魔女は自らの胸から出る血を見て、はっと我に返った。
「……少年、優しそうな顔をして、童貞じゃないんですね」
そして、ゆっくりと倒れていった。
魔女の瞳に宿る力。
それは“童貞殺し”だった。文字通り、童貞を殺す瞳。
「……やっぱり忘れているんですね」
少年の声に怒りはなかった。何も感じていない、言葉だけを発している声だった。
「わ、わたしは……、何を、忘れて、ると、言うんです、か」
魔女は苦しそうだった。流血は止まらなくて、意識もだんだんと遠のいているようだった。
「僕は、都さんに犯されたんですよ」
魔女は声は出さなかったものの、目を大きく開いた。
「しあわせを探しているのっと言って、僕たち家族の前に現れ、僕の家族を殺し、僕を犯したんです。覚えてませんか」
「……ああ、あの時の」
魔女は最後の声を振り絞って言った。
「あの時、犯した少年だったのね。ああ、そうか」
だから、私の名前を知っていたのか。だって、私はあの時『都』と名乗った。
だから、私に殺意を覚えたのか。だって、私は酷いことをした。
「でも、都さんは言うんでしょうね。“仕方のないこと”って」
「ええ、言います。仕方のないことです。しあわせを探すために、必要なことでした」
人を犯すこと。
人を殺すこと。
家族の前で人を殺すこと。
嫌がる少年を犯すこと。
全て、“しあわせ”を探すための、過程でしかなかった。
「でも、少しだけ思います。

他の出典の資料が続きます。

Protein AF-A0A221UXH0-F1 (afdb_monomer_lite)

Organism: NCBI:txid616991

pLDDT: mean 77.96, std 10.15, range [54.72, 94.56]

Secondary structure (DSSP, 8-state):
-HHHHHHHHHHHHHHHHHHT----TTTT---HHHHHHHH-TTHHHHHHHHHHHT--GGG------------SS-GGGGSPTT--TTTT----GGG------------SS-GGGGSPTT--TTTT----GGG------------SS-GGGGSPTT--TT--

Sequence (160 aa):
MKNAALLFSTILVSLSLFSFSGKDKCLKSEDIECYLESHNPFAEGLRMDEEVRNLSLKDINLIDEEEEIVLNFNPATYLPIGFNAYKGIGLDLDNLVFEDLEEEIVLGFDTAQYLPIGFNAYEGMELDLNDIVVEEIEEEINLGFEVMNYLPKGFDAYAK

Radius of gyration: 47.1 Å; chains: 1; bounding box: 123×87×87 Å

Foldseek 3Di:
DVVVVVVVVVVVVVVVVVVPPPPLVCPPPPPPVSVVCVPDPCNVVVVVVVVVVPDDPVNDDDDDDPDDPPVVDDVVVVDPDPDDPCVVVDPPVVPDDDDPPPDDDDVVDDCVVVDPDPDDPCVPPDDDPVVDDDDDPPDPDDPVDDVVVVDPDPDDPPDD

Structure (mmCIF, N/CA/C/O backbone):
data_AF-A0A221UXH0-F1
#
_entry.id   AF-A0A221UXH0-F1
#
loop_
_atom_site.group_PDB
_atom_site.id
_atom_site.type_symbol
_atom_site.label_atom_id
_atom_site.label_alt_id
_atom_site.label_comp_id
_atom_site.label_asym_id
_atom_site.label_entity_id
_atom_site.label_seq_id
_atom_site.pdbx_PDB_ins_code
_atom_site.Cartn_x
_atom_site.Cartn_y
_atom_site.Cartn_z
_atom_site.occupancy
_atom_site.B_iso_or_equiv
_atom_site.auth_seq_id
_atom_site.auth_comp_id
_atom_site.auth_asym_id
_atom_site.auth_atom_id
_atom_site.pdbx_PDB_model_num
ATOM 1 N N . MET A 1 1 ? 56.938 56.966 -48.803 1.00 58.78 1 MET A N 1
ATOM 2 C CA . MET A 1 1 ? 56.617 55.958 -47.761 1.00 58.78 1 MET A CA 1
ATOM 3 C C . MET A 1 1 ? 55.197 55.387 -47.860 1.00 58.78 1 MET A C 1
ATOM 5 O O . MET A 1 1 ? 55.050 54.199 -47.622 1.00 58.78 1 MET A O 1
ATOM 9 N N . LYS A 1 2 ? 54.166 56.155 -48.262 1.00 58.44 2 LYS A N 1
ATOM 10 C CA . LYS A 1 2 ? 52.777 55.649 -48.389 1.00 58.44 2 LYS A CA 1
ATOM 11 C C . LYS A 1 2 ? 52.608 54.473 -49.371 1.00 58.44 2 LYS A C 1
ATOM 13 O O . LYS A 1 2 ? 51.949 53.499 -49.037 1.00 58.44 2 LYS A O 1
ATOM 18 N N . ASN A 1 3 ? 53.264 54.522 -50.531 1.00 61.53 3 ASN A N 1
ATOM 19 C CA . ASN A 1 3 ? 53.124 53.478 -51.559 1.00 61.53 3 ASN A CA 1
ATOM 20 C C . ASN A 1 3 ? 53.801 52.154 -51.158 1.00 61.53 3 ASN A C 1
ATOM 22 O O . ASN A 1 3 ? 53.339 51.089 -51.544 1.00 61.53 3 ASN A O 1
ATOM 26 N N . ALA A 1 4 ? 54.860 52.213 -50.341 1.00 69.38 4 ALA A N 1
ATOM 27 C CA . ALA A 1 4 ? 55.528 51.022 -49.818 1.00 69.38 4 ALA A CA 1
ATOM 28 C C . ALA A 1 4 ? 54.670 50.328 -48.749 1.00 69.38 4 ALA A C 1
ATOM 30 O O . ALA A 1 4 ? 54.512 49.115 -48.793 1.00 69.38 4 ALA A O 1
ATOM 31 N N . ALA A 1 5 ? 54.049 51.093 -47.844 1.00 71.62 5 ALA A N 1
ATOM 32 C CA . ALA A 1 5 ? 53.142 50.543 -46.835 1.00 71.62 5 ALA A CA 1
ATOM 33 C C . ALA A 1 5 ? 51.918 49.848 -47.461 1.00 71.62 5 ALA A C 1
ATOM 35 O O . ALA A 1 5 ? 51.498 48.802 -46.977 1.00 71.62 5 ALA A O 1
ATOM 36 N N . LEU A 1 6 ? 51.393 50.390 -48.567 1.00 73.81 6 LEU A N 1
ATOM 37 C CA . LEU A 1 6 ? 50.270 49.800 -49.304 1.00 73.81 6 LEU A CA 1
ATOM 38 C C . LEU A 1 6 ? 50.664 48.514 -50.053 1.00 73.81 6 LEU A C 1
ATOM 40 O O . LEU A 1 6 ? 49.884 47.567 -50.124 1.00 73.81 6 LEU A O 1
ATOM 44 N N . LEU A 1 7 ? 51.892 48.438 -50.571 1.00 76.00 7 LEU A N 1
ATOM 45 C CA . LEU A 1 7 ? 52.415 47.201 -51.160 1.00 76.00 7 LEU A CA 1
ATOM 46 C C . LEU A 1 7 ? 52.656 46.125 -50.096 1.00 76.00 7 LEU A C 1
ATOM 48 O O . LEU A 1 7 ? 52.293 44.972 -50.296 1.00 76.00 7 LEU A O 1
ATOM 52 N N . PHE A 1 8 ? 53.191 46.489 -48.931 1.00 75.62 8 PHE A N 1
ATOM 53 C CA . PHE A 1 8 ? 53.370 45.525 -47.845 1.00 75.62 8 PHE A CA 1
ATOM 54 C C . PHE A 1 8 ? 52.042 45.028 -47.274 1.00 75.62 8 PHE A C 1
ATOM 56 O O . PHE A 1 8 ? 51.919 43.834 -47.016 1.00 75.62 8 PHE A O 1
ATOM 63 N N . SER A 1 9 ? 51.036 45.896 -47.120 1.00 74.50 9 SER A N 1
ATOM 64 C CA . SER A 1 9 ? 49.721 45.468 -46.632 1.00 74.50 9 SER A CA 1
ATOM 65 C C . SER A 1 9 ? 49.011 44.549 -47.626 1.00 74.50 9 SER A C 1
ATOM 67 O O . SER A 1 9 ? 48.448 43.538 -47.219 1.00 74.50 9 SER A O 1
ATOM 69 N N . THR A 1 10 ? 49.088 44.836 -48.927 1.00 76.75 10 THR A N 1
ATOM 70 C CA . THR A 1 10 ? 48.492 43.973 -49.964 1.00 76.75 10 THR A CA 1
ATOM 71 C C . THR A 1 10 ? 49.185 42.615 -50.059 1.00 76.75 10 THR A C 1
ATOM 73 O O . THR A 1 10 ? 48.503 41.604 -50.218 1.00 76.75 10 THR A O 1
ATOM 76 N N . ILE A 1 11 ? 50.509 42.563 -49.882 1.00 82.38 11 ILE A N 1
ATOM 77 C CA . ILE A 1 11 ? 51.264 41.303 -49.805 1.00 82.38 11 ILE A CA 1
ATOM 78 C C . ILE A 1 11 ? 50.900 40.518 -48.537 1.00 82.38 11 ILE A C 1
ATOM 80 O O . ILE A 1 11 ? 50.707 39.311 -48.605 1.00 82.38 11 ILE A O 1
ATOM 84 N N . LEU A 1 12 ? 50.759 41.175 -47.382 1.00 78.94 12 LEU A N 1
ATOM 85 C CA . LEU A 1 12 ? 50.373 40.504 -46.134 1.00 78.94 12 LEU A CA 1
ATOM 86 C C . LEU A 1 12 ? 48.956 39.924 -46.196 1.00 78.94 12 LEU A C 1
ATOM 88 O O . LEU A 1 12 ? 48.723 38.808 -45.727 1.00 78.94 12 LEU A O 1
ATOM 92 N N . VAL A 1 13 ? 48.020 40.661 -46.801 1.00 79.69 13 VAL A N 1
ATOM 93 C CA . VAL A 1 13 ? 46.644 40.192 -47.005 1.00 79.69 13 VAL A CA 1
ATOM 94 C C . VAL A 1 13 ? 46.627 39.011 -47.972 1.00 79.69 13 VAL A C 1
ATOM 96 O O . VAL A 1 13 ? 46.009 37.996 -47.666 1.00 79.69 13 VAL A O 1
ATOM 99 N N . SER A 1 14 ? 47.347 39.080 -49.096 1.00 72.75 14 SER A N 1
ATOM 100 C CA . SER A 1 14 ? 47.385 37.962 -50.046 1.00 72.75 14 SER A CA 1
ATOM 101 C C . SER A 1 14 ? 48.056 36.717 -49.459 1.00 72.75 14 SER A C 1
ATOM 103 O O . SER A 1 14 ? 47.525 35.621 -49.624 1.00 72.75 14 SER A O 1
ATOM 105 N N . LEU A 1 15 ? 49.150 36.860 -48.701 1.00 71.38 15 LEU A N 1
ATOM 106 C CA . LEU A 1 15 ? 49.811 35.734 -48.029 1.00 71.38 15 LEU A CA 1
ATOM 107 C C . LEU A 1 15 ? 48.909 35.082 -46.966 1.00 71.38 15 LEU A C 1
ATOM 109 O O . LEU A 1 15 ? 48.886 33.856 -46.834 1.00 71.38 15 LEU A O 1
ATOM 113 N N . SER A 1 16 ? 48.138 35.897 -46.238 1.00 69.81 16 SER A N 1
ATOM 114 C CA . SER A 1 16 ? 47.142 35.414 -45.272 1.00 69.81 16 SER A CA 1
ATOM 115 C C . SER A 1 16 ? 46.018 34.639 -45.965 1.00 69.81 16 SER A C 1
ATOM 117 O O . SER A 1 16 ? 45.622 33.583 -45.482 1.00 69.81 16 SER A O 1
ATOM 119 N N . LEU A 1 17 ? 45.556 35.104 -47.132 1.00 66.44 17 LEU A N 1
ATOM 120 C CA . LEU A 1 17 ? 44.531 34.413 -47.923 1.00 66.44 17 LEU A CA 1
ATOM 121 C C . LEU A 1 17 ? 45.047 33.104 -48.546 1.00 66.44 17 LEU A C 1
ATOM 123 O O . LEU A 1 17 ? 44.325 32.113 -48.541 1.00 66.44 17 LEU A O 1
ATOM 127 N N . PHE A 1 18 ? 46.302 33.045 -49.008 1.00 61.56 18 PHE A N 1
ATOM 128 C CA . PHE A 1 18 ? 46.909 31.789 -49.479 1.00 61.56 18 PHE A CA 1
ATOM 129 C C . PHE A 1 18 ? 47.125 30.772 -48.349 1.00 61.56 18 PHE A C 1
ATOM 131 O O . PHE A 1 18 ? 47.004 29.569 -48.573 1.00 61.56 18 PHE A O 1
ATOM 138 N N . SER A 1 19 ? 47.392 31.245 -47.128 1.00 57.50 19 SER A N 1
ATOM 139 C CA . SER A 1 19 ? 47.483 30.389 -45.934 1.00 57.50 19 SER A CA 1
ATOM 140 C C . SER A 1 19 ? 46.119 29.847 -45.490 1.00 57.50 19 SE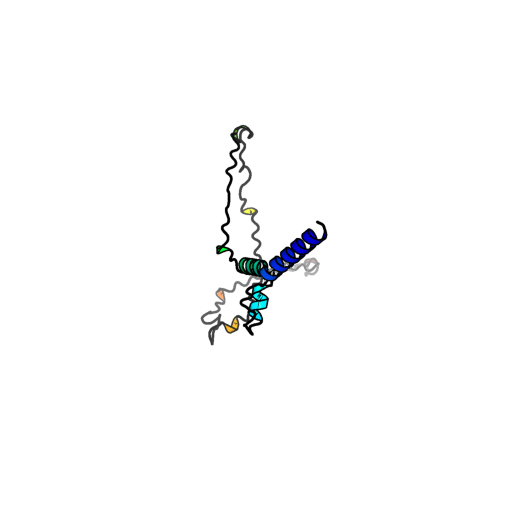R A C 1
ATOM 142 O O . SER A 1 19 ? 46.065 28.859 -44.764 1.00 57.50 19 SER A O 1
ATOM 144 N N . PHE A 1 20 ? 45.024 30.453 -45.962 1.00 54.81 20 PHE A N 1
ATOM 145 C CA . PHE A 1 20 ? 43.651 29.994 -45.745 1.00 54.81 20 PHE A CA 1
ATOM 146 C C . PHE A 1 20 ? 43.157 29.019 -46.825 1.00 54.81 20 PHE A C 1
ATOM 148 O O . PHE A 1 20 ? 41.966 28.719 -46.887 1.00 54.81 20 PHE A O 1
ATOM 155 N N . SER A 1 21 ? 44.045 28.482 -47.670 1.00 55.75 21 SER A N 1
ATOM 156 C CA . SER A 1 21 ? 43.710 27.311 -48.481 1.00 55.75 21 SER A CA 1
ATOM 157 C C . SER A 1 21 ? 43.609 26.099 -47.554 1.00 55.75 21 SER A C 1
ATOM 159 O O . SER A 1 21 ? 44.572 25.346 -47.384 1.00 55.75 21 SER A O 1
ATOM 161 N N . GLY A 1 22 ? 42.444 25.937 -46.924 1.00 55.91 22 GLY A N 1
ATOM 162 C CA . GLY A 1 22 ? 42.087 24.742 -46.175 1.00 55.91 22 GLY A CA 1
ATOM 163 C C . GLY A 1 22 ? 42.419 23.513 -47.015 1.00 55.91 22 GLY A C 1
ATOM 164 O O . GLY A 1 22 ? 42.047 23.413 -48.185 1.00 55.91 22 GLY A O 1
ATOM 165 N N . LYS A 1 23 ? 43.189 22.579 -46.450 1.00 54.72 23 LYS A N 1
ATOM 166 C CA . LYS A 1 23 ? 43.272 21.223 -46.998 1.00 54.72 23 LYS A CA 1
ATOM 167 C C . LYS A 1 23 ? 41.935 20.558 -46.695 1.00 54.72 23 LYS A C 1
ATOM 169 O O . LYS A 1 23 ? 41.842 19.753 -45.771 1.00 54.72 23 LYS A O 1
ATOM 174 N N . ASP A 1 24 ? 40.908 20.923 -47.448 1.00 57.69 24 ASP A N 1
ATOM 175 C CA . ASP A 1 24 ? 39.598 20.309 -47.325 1.00 57.69 24 ASP A CA 1
ATOM 176 C C . ASP A 1 24 ? 39.744 18.876 -47.823 1.00 57.69 24 ASP A C 1
ATOM 178 O O . ASP A 1 24 ? 39.804 18.595 -49.022 1.00 57.69 24 ASP A O 1
ATOM 182 N N . LYS A 1 25 ? 39.870 17.946 -46.874 1.00 57.59 25 LYS A N 1
ATOM 183 C CA . LYS A 1 25 ? 39.988 16.509 -47.147 1.00 57.59 25 LYS A CA 1
ATOM 184 C C . LYS A 1 25 ? 38.788 15.988 -47.955 1.00 57.59 25 LYS A C 1
ATOM 186 O O . LYS A 1 25 ? 38.917 14.962 -48.613 1.00 57.59 25 LYS A O 1
ATOM 191 N N . CYS A 1 26 ? 37.676 16.727 -47.953 1.00 61.19 26 CYS A N 1
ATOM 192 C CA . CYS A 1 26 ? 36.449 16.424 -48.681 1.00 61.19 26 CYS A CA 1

悪いことをしたなぁと」
魔女はそうして、穏やかな顔で息を引き取った。
“死者のミヤコ”と呼ばれた魔女は、静かに息を引き取った。
少年は、何も感じなかった。
達成感も怒りも喜びも悲しみも、何も感じなかった。
残っているのは、魔女の心臓にガラスを刺した感覚だけ。
少年は、昇ってくる太陽を見た。
無責任に輝くそれは、今の少年には眩しすぎた。
「探していたものは見つかりましたか」
魔女に言葉をかけるように、或いは独り言のように、少年は呟いた。
答えは、「はい」のような気がするし、「いいえ」のような気もする。
波が浜に押し寄せてくる。太陽はそれすらも照らしている。
少年は魔女の胸からガラスを引き抜くと、来た道を戻っていった。